Pausing SLAs

Stop the SLA clock while a ticket is in a "waiting" status — typically waiting on the customer — or while it's blocked by another ticket. Paused time doesn't count toward the target, and the deadline shifts out by however long the ticket was paused.

Status pausing is opt-in No status pauses the clock until an admin chooses one, so nothing changed for anyone on release. (Pausing for tickets blocked by another ticket is the one exception — it's on by default; you can turn it off.)

Why pause the clock

Teams shouldn't be penalised for time outside their control. If a ticket sits for two days waiting on a customer reply, those two days shouldn't eat the SLA. Pausing pairs naturally with business hours — together they make sure the clock only runs when the ball is in your court and you're open.

Choosing which statuses pause the clock

This is an admin task in Settings → Tickets → SLAs, in the "Pause the SLA timer when…" section.

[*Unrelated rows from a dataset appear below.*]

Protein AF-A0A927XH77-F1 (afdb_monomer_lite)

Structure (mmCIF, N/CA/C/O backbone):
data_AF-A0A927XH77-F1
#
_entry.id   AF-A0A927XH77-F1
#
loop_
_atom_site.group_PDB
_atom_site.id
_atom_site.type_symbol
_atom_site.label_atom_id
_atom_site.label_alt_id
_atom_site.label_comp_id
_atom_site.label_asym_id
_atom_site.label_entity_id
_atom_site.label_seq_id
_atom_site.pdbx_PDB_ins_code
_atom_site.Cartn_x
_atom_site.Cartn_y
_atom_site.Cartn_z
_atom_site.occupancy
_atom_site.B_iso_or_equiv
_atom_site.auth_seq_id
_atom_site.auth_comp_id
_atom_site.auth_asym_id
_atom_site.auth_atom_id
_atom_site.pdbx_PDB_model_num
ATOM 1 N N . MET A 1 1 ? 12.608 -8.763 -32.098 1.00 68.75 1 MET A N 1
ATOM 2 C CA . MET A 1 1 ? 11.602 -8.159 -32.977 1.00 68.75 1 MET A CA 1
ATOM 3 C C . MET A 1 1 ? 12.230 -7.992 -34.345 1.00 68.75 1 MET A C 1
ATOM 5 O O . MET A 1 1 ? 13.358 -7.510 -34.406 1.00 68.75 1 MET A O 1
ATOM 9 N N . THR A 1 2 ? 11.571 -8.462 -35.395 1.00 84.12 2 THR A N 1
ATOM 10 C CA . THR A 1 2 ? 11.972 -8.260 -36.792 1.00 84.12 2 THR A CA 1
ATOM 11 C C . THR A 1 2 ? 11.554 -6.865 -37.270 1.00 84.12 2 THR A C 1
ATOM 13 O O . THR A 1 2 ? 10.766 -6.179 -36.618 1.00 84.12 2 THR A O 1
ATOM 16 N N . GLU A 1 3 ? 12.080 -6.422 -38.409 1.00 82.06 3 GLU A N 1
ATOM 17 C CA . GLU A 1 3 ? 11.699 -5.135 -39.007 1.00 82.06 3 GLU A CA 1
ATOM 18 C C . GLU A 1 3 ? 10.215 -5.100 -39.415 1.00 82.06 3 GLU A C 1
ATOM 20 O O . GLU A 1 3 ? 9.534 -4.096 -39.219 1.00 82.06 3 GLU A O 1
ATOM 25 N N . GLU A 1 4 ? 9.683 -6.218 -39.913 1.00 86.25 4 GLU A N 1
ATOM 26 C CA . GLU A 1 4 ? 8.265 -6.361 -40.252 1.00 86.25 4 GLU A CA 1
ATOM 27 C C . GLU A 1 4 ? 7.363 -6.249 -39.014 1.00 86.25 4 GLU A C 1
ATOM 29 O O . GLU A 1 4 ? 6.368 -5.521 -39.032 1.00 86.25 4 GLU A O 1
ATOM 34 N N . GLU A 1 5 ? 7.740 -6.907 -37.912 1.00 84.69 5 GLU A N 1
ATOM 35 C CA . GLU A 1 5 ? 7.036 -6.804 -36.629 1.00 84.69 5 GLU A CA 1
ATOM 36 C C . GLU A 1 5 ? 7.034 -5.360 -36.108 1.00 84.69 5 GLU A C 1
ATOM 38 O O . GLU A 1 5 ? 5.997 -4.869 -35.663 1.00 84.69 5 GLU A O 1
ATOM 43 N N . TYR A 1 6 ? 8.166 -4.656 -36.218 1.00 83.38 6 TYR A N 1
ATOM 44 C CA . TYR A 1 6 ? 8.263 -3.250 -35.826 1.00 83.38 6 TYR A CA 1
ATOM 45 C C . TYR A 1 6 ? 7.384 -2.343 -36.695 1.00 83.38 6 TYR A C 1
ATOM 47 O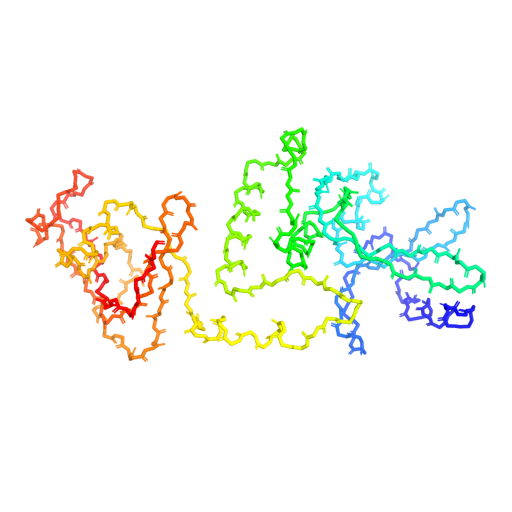 O . TYR A 1 6 ? 6.660 -1.497 -36.176 1.00 83.38 6 TYR A O 1
ATOM 55 N N . ASN A 1 7 ? 7.386 -2.536 -38.014 1.00 85.00 7 ASN A N 1
ATOM 56 C CA . ASN A 1 7 ? 6.564 -1.736 -38.922 1.00 85.00 7 ASN A CA 1
ATOM 57 C C . ASN A 1 7 ? 5.062 -1.947 -38.678 1.00 85.00 7 ASN A C 1
ATOM 59 O O . ASN A 1 7 ? 4.292 -0.986 -38.709 1.00 85.00 7 ASN A O 1
ATOM 63 N N . ASN A 1 8 ? 4.636 -3.180 -38.391 1.00 86.06 8 ASN A N 1
ATOM 64 C CA . ASN A 1 8 ? 3.254 -3.468 -38.002 1.00 86.06 8 ASN A CA 1
ATOM 65 C C . ASN A 1 8 ? 2.901 -2.855 -36.640 1.00 86.06 8 ASN A C 1
ATOM 67 O O . ASN A 1 8 ? 1.804 -2.321 -36.482 1.00 86.06 8 ASN A O 1
ATOM 71 N N . PHE A 1 9 ? 3.838 -2.868 -35.686 1.00 86.19 9 PHE A N 1
ATOM 72 C CA . PHE A 1 9 ? 3.676 -2.185 -34.403 1.00 86.19 9 PHE A CA 1
ATOM 73 C C . PHE A 1 9 ? 3.472 -0.674 -34.588 1.00 86.19 9 PHE A C 1
ATOM 75 O O . PHE A 1 9 ? 2.514 -0.129 -34.050 1.00 86.19 9 PHE A O 1
ATOM 82 N N . VAL A 1 10 ? 4.297 -0.001 -35.398 1.00 86.94 10 VAL A N 1
ATOM 83 C CA . VAL A 1 10 ? 4.173 1.449 -35.645 1.00 86.94 10 VAL A CA 1
ATOM 84 C C . VAL A 1 10 ? 2.848 1.801 -36.326 1.00 86.94 10 VAL A C 1
ATOM 86 O O . VAL A 1 10 ? 2.184 2.741 -35.890 1.00 86.94 10 VAL A O 1
ATOM 89 N N . LYS A 1 11 ? 2.417 1.021 -37.330 1.00 89.25 11 LYS A N 1
ATOM 90 C CA . LYS A 1 11 ? 1.154 1.249 -38.063 1.00 89.25 11 LYS A CA 1
ATOM 91 C C . LYS A 1 11 ? -0.073 1.340 -37.154 1.00 89.25 11 LYS A C 1
ATOM 93 O O . LYS A 1 11 ? -0.998 2.096 -37.445 1.00 89.25 11 LYS A O 1
ATOM 98 N N . ARG A 1 12 ? -0.085 0.619 -36.025 1.00 88.31 12 ARG A N 1
ATOM 99 C CA . ARG A 1 12 ? -1.163 0.696 -35.018 1.00 88.31 12 ARG A CA 1
ATOM 100 C C . ARG A 1 12 ? -1.393 2.128 -34.513 1.00 88.31 12 ARG A C 1
ATOM 102 O O . ARG A 1 12 ? -2.514 2.486 -34.145 1.00 88.31 12 ARG A O 1
ATOM 109 N N . TYR A 1 13 ? -0.345 2.948 -34.514 1.00 92.56 13 TYR A N 1
ATOM 110 C CA . TYR A 1 13 ? -0.334 4.287 -33.942 1.00 92.56 13 TYR A CA 1
ATOM 111 C C . TYR A 1 13 ? -0.409 5.409 -34.979 1.00 92.56 13 TYR A C 1
ATOM 113 O O . TYR A 1 13 ? -0.410 6.574 -34.591 1.00 92.56 13 TYR A O 1
ATOM 121 N N . ASP A 1 14 ? -0.558 5.104 -36.273 1.00 90.38 14 ASP A N 1
ATOM 122 C CA . ASP A 1 14 ? -0.617 6.114 -37.346 1.00 90.38 14 ASP A CA 1
ATOM 123 C C . ASP A 1 14 ? -1.725 7.163 -37.132 1.00 90.38 14 ASP A C 1
ATOM 125 O O . ASP A 1 14 ? -1.602 8.314 -37.551 1.00 90.38 14 ASP A O 1
ATOM 129 N N . LYS A 1 15 ? -2.792 6.815 -36.406 1.00 91.06 15 LYS A N 1
ATOM 130 C CA . LYS A 1 15 ? -3.850 7.762 -36.009 1.00 91.06 15 LYS A CA 1
ATOM 131 C C . LYS A 1 15 ? -3.370 8.899 -35.092 1.00 91.06 15 LYS A C 1
ATOM 133 O O . LYS A 1 15 ? -4.022 9.935 -35.033 1.00 91.06 15 LYS A O 1
ATOM 138 N N . PHE A 1 16 ? -2.234 8.735 -34.413 1.00 91.56 16 PHE A N 1
ATOM 139 C CA . PHE A 1 16 ? -1.624 9.733 -33.524 1.00 91.56 16 PHE A CA 1
ATOM 140 C C . PHE A 1 16 ? -0.517 10.541 -34.204 1.00 91.56 16 PHE A C 1
ATOM 142 O O . PHE A 1 16 ? 0.141 11.357 -33.567 1.00 91.56 16 PHE A O 1
ATOM 149 N N . ASN A 1 17 ? -0.294 10.341 -35.504 1.00 87.50 17 ASN A N 1
ATOM 150 C CA . ASN A 1 17 ? 0.844 10.912 -36.219 1.00 87.50 17 ASN A CA 1
ATOM 151 C C . ASN A 1 17 ? 0.832 12.457 -36.228 1.00 87.50 17 ASN A C 1
ATOM 153 O O . ASN A 1 17 ? 1.875 13.078 -36.405 1.00 87.50 17 ASN A O 1
ATOM 157 N N . ASN A 1 18 ? -0.317 13.099 -36.008 1.00 85.38 18 ASN A N 1
ATOM 158 C CA . ASN A 1 18 ? -0.429 14.561 -35.920 1.00 85.38 18 ASN A CA 1
ATOM 159 C C . ASN A 1 18 ? -0.447 15.094 -34.477 1.00 85.38 18 ASN A C 1
ATOM 161 O O . ASN A 1 18 ? -0.586 16.301 -34.277 1.00 85.38 18 ASN A O 1
ATOM 165 N N . ASN A 1 19 ? -0.301 14.221 -33.479 1.00 84.94 19 ASN A N 1
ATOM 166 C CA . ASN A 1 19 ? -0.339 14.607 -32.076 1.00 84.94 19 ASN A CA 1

  1. 1 Open Settings → Tickets → SLAs and find Pause the SLA timer when…
  2. 2 Under Pause on these statuses, tap each status where you're waiting and shouldn't be on the clock — for example On Hold.
  3. 3 That's it — the change applies right away. While a ticket sits in any selected status, its SLA timer stops.
The "Pause the SLA timer when…" section showing the "Pause on these statuses" status chips (New, In Progress, On Hold, Reopened) with the waiting statuses selected. sla-pause-statuses.png

How paused time works

  • Paused time is excluded from the target. If a ticket spends a day in a paused status, its deadline moves out by a day.
  • The ticket shows a "Paused" indicator while the clock is stopped — for example "Paused — On Hold." The progress bar freezes in place.
  • The timeline records it. You'll see activity entries like "paused SLA — status set to On Hold" and "resumed SLA — left On Hold."
  • No double-counting with business hours. If you're also on business-hours mode, an overnight pause is handled correctly — the same hour is never subtracted twice.

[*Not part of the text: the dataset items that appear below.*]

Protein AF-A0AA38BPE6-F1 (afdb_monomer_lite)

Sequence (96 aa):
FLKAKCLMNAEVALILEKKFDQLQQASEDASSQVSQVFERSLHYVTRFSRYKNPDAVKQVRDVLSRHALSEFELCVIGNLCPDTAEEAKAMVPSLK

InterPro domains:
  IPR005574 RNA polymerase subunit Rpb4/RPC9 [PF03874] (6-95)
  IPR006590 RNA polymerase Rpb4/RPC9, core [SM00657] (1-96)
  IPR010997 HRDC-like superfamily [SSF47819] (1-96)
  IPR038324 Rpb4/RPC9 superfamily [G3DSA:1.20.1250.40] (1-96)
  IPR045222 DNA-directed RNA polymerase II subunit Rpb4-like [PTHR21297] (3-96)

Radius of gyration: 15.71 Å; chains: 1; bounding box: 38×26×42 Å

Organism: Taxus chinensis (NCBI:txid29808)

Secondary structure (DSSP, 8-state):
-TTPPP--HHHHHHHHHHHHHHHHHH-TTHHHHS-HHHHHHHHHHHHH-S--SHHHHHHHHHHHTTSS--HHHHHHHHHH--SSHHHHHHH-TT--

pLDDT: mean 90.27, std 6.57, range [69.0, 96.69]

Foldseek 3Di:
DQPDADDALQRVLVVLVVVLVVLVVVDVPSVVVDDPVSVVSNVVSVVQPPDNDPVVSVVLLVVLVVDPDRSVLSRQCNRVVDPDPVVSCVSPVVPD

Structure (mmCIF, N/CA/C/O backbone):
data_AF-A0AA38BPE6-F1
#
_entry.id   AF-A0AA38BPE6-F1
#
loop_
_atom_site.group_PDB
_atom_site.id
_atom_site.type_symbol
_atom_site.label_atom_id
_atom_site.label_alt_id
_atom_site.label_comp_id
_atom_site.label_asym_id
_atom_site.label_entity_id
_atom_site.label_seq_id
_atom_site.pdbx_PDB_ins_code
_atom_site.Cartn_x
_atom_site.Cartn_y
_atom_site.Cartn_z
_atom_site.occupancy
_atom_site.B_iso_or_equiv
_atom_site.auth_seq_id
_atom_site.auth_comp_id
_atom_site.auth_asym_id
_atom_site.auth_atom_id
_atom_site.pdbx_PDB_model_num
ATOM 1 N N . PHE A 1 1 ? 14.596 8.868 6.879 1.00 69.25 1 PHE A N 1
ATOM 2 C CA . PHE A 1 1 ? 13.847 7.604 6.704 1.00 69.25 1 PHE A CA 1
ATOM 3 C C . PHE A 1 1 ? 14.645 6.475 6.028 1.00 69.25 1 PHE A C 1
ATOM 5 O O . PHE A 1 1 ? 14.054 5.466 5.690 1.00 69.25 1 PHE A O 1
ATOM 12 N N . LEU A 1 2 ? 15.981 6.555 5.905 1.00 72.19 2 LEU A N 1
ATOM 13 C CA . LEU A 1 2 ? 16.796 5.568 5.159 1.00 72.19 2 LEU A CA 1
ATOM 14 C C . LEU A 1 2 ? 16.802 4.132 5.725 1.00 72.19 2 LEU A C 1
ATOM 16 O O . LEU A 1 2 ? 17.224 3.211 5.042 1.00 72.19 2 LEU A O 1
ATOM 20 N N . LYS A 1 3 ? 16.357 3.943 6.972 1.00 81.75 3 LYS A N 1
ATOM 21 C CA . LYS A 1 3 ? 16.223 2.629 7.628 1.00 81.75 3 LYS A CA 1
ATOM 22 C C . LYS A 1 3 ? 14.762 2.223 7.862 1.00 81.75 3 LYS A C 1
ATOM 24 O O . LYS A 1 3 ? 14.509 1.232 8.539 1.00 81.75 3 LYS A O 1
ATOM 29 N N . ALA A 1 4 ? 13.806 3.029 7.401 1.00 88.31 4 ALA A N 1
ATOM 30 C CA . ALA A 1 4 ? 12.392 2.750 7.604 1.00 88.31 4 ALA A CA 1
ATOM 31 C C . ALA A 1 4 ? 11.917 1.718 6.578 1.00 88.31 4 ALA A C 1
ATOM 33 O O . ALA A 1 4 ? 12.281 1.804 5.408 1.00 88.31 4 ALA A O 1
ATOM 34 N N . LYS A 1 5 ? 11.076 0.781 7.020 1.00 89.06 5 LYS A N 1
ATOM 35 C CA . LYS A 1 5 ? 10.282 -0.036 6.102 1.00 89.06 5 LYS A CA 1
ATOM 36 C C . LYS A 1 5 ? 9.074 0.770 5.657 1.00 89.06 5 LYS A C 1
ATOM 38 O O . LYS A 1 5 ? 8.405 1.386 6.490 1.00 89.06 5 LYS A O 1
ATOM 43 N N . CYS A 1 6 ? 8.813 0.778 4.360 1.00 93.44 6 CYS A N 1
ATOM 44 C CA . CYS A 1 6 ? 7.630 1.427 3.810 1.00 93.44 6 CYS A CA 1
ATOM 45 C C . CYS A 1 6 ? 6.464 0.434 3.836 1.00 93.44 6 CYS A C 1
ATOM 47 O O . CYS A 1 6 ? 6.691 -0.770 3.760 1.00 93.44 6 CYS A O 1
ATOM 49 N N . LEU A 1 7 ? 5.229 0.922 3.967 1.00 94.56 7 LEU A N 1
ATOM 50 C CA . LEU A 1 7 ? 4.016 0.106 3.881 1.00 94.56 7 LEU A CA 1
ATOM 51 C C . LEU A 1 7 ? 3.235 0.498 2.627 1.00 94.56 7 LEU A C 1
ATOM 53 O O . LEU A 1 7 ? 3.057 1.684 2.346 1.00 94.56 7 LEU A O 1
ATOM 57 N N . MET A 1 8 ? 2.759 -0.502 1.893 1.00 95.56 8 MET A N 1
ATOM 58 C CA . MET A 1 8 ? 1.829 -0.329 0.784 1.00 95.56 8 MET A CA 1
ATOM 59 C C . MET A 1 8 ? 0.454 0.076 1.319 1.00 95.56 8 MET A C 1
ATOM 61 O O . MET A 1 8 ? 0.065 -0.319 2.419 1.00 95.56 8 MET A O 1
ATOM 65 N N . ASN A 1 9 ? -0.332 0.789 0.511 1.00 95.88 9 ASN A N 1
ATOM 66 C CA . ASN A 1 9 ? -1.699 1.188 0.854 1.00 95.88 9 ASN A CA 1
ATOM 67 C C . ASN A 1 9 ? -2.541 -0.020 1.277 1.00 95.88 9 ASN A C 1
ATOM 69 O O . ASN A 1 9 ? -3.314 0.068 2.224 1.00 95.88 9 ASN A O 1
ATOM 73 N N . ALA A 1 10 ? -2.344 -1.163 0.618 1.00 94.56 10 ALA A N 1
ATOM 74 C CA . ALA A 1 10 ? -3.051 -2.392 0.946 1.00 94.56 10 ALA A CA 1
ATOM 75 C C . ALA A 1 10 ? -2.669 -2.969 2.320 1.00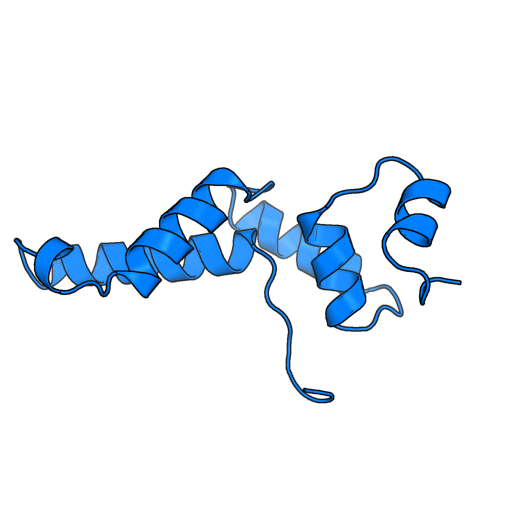 94.56 10 ALA A C 1
ATOM 77 O O . ALA A 1 10 ? -3.534 -3.442 3.046 1.00 94.56 10 ALA A O 1
ATOM 78 N N . GLU A 1 11 ? -1.398 -2.885 2.722 1.00 94.94 11 GLU A N 1
ATOM 79 C CA . GLU A 1 11 ? -0.973 -3.308 4.063 1.00 94.94 11 GLU A CA 1
ATOM 80 C C . GLU A 1 11 ? -1.521 -2.360 5.130 1.00 94.94 11 GLU A C 1
ATOM 82 O O . GLU A 1 11 ? -1.998 -2.807 6.171 1.00 94.94 11 GLU A O 1
ATOM 87 N N . VAL A 1 12 ? -1.495 -1.051 4.857 1.00 95.94 12 VAL A N 1
ATOM 88 C CA . VAL A 1 12 ? -2.069 -0.046 5.758 1.00 95.94 12 VAL A CA 1
ATOM 89 C C . VAL A 1 12 ? -3.575 -0.262 5.914 1.00 95.94 12 VAL A C 1
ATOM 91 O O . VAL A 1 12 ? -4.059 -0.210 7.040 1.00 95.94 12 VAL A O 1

Tickets blocked by another ticket

Separately from statuses, a ticket marked "blocked by" an open ticket pauses its SLA countdown until the blocker closes or the link is removed. This is controlled by the "Pause SLA timer while a ticket is blocked by another" toggle in the same section.

  1. 1 An agent marks Ticket A as "blocked by" Ticket B (using ticket relations).
  2. 2 Ticket A's SLA countdown pauses immediately and shows "Paused — blocked by #B."
  3. 3 When Ticket B closes (or the blocked-by link is removed), Ticket A's countdown resumes from where it left off.
Blocked-by pausing is on by default Unlike status pausing, the blocked-by pause ships turned on (you'll have seen the "New: SLA pause-on-blocked" banner). If you'd rather blocked tickets keep counting, switch the toggle off.

Frequently asked questions

Does pausing change my existing SLA numbers?

Only going forward, and only for tickets that enter a status you've marked as pausing. Until you select a status, nothing pauses.

Which statuses should I pause on?

Pick the ones where the ball is in someone else's court — commonly a "waiting on customer" or "On Hold" status. Don't pause on statuses where your team is still expected to act.

What's the difference between status pausing and blocked-by pausing?

Status pausing stops the clock based on the ticket's status (e.g. On Hold). Blocked-by pausing stops it based on a relationship — the ticket is blocked by another open ticket. You can use either, both, or neither.